(Extracted data entries)

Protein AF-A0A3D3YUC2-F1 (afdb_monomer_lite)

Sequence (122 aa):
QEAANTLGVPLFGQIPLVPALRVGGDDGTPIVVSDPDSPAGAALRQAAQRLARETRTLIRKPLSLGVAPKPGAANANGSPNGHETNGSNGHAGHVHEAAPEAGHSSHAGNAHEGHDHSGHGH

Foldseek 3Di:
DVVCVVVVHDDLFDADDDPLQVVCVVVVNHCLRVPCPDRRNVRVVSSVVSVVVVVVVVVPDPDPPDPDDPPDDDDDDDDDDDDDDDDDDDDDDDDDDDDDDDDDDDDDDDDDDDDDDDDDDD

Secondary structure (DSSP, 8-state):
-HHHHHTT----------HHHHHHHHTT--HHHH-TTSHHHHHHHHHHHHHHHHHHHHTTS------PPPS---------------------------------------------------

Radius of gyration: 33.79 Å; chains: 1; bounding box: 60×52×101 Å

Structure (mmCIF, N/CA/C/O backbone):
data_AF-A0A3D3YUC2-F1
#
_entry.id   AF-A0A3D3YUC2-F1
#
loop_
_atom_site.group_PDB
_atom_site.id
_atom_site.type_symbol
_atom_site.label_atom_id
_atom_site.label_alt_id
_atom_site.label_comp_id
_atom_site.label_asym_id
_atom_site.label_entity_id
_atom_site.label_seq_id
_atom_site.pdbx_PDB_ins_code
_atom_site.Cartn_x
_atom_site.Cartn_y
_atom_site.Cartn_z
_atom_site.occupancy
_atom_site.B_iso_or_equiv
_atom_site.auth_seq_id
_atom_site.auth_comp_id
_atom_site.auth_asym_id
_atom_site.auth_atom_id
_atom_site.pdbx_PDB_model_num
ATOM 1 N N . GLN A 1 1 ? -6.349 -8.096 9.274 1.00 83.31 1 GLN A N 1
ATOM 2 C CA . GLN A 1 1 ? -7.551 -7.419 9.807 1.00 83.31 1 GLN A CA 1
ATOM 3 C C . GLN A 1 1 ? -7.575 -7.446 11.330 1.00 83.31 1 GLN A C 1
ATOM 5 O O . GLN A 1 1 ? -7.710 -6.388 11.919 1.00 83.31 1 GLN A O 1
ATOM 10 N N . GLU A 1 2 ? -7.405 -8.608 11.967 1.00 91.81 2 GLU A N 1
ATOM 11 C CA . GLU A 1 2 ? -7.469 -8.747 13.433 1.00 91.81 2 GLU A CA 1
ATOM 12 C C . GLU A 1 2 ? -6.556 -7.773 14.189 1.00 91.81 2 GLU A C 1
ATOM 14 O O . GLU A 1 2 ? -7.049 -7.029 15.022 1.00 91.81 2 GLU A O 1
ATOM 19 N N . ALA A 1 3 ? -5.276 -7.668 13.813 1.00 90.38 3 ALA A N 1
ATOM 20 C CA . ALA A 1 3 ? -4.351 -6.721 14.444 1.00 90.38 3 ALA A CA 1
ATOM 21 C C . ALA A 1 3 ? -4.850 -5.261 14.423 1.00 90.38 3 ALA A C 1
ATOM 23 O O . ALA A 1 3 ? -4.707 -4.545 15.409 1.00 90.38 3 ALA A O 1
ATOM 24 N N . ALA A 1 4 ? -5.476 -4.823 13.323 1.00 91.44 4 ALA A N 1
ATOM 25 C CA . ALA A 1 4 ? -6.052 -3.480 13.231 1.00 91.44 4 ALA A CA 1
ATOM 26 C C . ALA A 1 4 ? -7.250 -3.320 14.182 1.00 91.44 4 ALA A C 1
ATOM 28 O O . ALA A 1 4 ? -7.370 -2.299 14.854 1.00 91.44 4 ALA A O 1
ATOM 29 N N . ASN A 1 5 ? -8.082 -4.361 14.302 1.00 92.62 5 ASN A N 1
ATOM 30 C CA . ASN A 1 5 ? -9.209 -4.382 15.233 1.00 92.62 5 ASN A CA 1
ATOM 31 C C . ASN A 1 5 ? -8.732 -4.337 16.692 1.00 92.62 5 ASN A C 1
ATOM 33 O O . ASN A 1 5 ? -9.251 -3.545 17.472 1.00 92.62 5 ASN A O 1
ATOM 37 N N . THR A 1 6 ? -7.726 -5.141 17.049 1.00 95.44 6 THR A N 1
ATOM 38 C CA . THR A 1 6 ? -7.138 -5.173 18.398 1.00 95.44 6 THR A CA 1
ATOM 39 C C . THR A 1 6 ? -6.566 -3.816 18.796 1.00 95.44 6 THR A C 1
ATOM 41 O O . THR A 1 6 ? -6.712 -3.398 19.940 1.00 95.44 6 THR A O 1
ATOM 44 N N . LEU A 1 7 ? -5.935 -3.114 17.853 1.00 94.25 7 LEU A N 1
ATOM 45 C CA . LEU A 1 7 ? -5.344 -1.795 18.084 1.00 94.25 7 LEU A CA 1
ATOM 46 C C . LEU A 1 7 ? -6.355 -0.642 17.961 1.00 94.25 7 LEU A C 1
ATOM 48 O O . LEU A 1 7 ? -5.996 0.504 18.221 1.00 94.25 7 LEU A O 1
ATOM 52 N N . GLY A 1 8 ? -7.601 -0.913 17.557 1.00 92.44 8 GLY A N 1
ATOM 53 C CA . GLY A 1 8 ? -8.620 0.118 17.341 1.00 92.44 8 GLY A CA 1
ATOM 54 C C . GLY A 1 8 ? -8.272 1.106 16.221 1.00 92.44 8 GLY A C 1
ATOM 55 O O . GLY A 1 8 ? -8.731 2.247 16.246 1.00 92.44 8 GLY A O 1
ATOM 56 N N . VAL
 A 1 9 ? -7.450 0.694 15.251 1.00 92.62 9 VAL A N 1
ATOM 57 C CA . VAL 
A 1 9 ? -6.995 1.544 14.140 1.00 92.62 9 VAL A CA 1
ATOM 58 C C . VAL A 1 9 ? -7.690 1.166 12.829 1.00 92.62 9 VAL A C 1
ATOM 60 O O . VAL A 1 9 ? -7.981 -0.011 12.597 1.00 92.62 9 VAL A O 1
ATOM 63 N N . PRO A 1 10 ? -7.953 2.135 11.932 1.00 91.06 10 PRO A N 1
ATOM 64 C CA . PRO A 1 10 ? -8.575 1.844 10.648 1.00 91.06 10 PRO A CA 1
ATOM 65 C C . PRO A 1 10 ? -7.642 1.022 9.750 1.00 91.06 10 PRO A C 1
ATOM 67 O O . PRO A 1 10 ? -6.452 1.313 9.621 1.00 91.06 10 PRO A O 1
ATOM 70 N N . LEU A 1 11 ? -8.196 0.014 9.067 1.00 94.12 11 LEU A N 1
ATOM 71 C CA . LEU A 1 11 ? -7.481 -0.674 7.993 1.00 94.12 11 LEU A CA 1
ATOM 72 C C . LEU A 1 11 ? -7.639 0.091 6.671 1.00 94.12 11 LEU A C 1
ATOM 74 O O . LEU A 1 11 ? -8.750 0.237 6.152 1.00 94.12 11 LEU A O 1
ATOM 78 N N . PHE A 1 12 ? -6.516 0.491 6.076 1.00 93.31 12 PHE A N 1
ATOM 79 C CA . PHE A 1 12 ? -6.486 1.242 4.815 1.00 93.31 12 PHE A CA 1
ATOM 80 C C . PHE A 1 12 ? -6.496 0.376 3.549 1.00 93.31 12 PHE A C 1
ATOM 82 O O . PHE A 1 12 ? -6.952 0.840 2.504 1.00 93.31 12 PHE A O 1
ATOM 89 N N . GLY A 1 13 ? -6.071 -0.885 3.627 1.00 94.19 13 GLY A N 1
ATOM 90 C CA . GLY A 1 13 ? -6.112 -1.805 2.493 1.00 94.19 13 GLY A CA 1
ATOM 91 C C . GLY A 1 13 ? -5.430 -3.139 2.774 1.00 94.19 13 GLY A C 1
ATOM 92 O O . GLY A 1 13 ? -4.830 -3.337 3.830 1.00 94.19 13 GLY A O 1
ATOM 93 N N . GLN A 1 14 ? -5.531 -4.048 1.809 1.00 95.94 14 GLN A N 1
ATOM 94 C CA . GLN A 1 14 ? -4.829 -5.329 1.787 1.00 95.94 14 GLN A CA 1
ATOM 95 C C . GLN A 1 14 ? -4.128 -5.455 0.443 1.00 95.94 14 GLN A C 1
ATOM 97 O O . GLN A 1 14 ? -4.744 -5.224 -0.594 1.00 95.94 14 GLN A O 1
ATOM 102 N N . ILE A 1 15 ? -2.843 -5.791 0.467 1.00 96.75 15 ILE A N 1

==

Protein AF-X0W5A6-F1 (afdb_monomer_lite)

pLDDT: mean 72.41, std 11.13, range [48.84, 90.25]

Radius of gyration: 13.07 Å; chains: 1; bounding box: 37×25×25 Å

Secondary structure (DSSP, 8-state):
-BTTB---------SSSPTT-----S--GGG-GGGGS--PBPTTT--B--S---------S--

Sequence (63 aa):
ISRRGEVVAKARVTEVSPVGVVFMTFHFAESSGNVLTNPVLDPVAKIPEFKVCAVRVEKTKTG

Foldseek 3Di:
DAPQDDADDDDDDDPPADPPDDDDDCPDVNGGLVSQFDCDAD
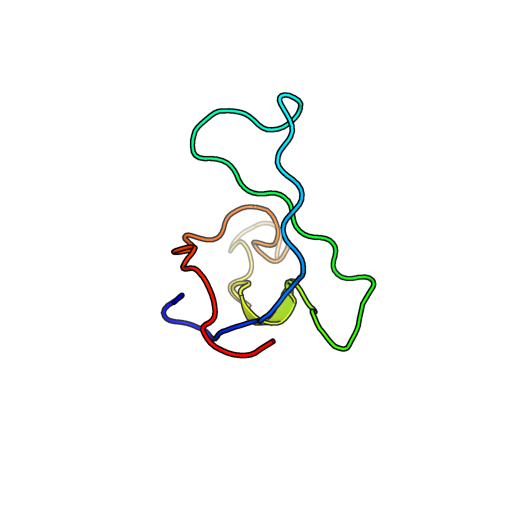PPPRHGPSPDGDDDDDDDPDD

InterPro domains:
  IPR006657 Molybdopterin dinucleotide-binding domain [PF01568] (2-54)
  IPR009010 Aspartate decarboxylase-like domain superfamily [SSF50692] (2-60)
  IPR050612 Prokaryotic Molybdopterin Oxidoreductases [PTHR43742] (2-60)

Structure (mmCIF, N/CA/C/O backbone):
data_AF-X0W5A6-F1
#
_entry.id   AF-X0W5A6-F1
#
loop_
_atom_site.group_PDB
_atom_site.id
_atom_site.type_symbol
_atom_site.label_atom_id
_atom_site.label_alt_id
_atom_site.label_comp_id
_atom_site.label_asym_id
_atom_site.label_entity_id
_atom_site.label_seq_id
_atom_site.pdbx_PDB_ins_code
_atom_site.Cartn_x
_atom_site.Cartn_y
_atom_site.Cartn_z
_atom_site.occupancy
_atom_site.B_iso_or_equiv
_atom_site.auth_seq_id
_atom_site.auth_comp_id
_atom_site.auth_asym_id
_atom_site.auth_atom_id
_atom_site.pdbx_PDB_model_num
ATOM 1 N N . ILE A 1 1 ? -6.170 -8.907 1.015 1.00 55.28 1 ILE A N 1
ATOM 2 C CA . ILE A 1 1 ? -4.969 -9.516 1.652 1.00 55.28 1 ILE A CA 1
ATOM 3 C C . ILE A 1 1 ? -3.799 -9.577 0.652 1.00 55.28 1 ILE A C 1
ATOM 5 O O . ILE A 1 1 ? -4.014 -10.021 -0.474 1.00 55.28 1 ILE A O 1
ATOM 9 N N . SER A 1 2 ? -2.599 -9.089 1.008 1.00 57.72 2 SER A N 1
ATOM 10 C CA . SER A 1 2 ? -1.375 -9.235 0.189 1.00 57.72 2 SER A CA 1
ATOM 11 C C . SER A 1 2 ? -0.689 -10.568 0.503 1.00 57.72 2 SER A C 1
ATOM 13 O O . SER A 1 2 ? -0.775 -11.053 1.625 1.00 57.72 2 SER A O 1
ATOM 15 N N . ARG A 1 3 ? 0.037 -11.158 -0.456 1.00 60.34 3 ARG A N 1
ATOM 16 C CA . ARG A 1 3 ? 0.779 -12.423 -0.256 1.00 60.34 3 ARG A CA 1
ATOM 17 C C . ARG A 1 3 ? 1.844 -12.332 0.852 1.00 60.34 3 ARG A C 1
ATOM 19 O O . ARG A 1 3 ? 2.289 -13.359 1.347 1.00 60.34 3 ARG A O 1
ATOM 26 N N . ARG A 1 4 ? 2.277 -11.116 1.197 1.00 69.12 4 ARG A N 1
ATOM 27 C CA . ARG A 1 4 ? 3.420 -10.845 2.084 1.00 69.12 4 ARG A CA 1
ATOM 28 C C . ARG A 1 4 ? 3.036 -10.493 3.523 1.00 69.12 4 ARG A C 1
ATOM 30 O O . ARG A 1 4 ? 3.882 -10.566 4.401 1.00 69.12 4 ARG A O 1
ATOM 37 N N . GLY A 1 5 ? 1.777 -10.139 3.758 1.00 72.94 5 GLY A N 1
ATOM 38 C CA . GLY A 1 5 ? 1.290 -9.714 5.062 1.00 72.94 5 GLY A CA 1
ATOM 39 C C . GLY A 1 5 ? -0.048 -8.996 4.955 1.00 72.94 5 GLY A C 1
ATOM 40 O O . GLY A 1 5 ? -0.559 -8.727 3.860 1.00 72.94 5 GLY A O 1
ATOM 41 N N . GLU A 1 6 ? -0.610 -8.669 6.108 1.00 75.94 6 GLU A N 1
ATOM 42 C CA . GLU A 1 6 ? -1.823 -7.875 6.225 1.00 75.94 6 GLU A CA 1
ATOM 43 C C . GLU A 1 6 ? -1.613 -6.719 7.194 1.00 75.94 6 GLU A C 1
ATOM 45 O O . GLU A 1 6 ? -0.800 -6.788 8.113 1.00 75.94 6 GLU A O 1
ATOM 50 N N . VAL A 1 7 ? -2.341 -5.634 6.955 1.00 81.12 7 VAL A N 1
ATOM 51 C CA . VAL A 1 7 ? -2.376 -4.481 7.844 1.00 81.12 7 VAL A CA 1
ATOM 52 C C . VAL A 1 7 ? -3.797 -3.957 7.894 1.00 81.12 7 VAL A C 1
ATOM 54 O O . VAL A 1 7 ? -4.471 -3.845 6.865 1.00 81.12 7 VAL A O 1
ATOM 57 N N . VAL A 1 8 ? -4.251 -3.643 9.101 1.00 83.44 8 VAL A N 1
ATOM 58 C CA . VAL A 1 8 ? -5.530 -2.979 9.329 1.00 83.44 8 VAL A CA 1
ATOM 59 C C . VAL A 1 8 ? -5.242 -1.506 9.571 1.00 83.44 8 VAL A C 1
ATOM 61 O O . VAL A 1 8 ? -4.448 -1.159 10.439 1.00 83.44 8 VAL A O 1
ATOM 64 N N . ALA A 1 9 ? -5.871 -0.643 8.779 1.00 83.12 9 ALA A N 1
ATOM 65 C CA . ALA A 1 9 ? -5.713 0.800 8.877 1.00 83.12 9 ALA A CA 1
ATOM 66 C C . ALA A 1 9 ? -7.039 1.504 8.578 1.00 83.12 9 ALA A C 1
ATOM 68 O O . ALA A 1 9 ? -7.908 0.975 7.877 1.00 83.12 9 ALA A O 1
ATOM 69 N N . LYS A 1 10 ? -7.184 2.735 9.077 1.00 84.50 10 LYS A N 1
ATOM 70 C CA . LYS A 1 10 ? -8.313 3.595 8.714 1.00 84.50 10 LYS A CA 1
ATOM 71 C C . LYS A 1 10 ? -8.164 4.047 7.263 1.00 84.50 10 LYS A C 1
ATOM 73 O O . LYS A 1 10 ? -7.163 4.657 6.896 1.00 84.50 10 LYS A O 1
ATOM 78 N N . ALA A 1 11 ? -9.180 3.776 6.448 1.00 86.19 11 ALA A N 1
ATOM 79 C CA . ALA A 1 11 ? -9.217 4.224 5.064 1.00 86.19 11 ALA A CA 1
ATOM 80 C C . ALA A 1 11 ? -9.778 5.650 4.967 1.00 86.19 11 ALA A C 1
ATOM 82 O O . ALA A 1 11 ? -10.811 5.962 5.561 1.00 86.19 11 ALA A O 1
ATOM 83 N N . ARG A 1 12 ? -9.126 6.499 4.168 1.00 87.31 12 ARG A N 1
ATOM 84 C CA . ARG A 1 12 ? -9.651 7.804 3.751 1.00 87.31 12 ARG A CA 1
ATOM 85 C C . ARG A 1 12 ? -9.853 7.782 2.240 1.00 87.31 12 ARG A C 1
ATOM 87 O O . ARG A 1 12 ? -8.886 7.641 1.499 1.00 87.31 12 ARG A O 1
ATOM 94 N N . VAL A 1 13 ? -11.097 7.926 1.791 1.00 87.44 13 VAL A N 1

EXERCISE. Looking at the records above, return exactly the lines from the line with "ATOM 64 N N" to the line with "ATOM 66 C C", both ends included.

YOUR RESPONSE.
ATOM 64 N N . ALA A 1 9 ? -5.871 -0.643 8.779 1.00 83.12 9 ALA A N 1
ATOM 65 C CA . ALA A 1 9 ? -5.713 0.800 8.877 1.00 83.12 9 ALA A CA 1
ATOM 66 C C . ALA A 1 9 ? -7.039 1.504 8.578 1.00 83.12 9 ALA A C 1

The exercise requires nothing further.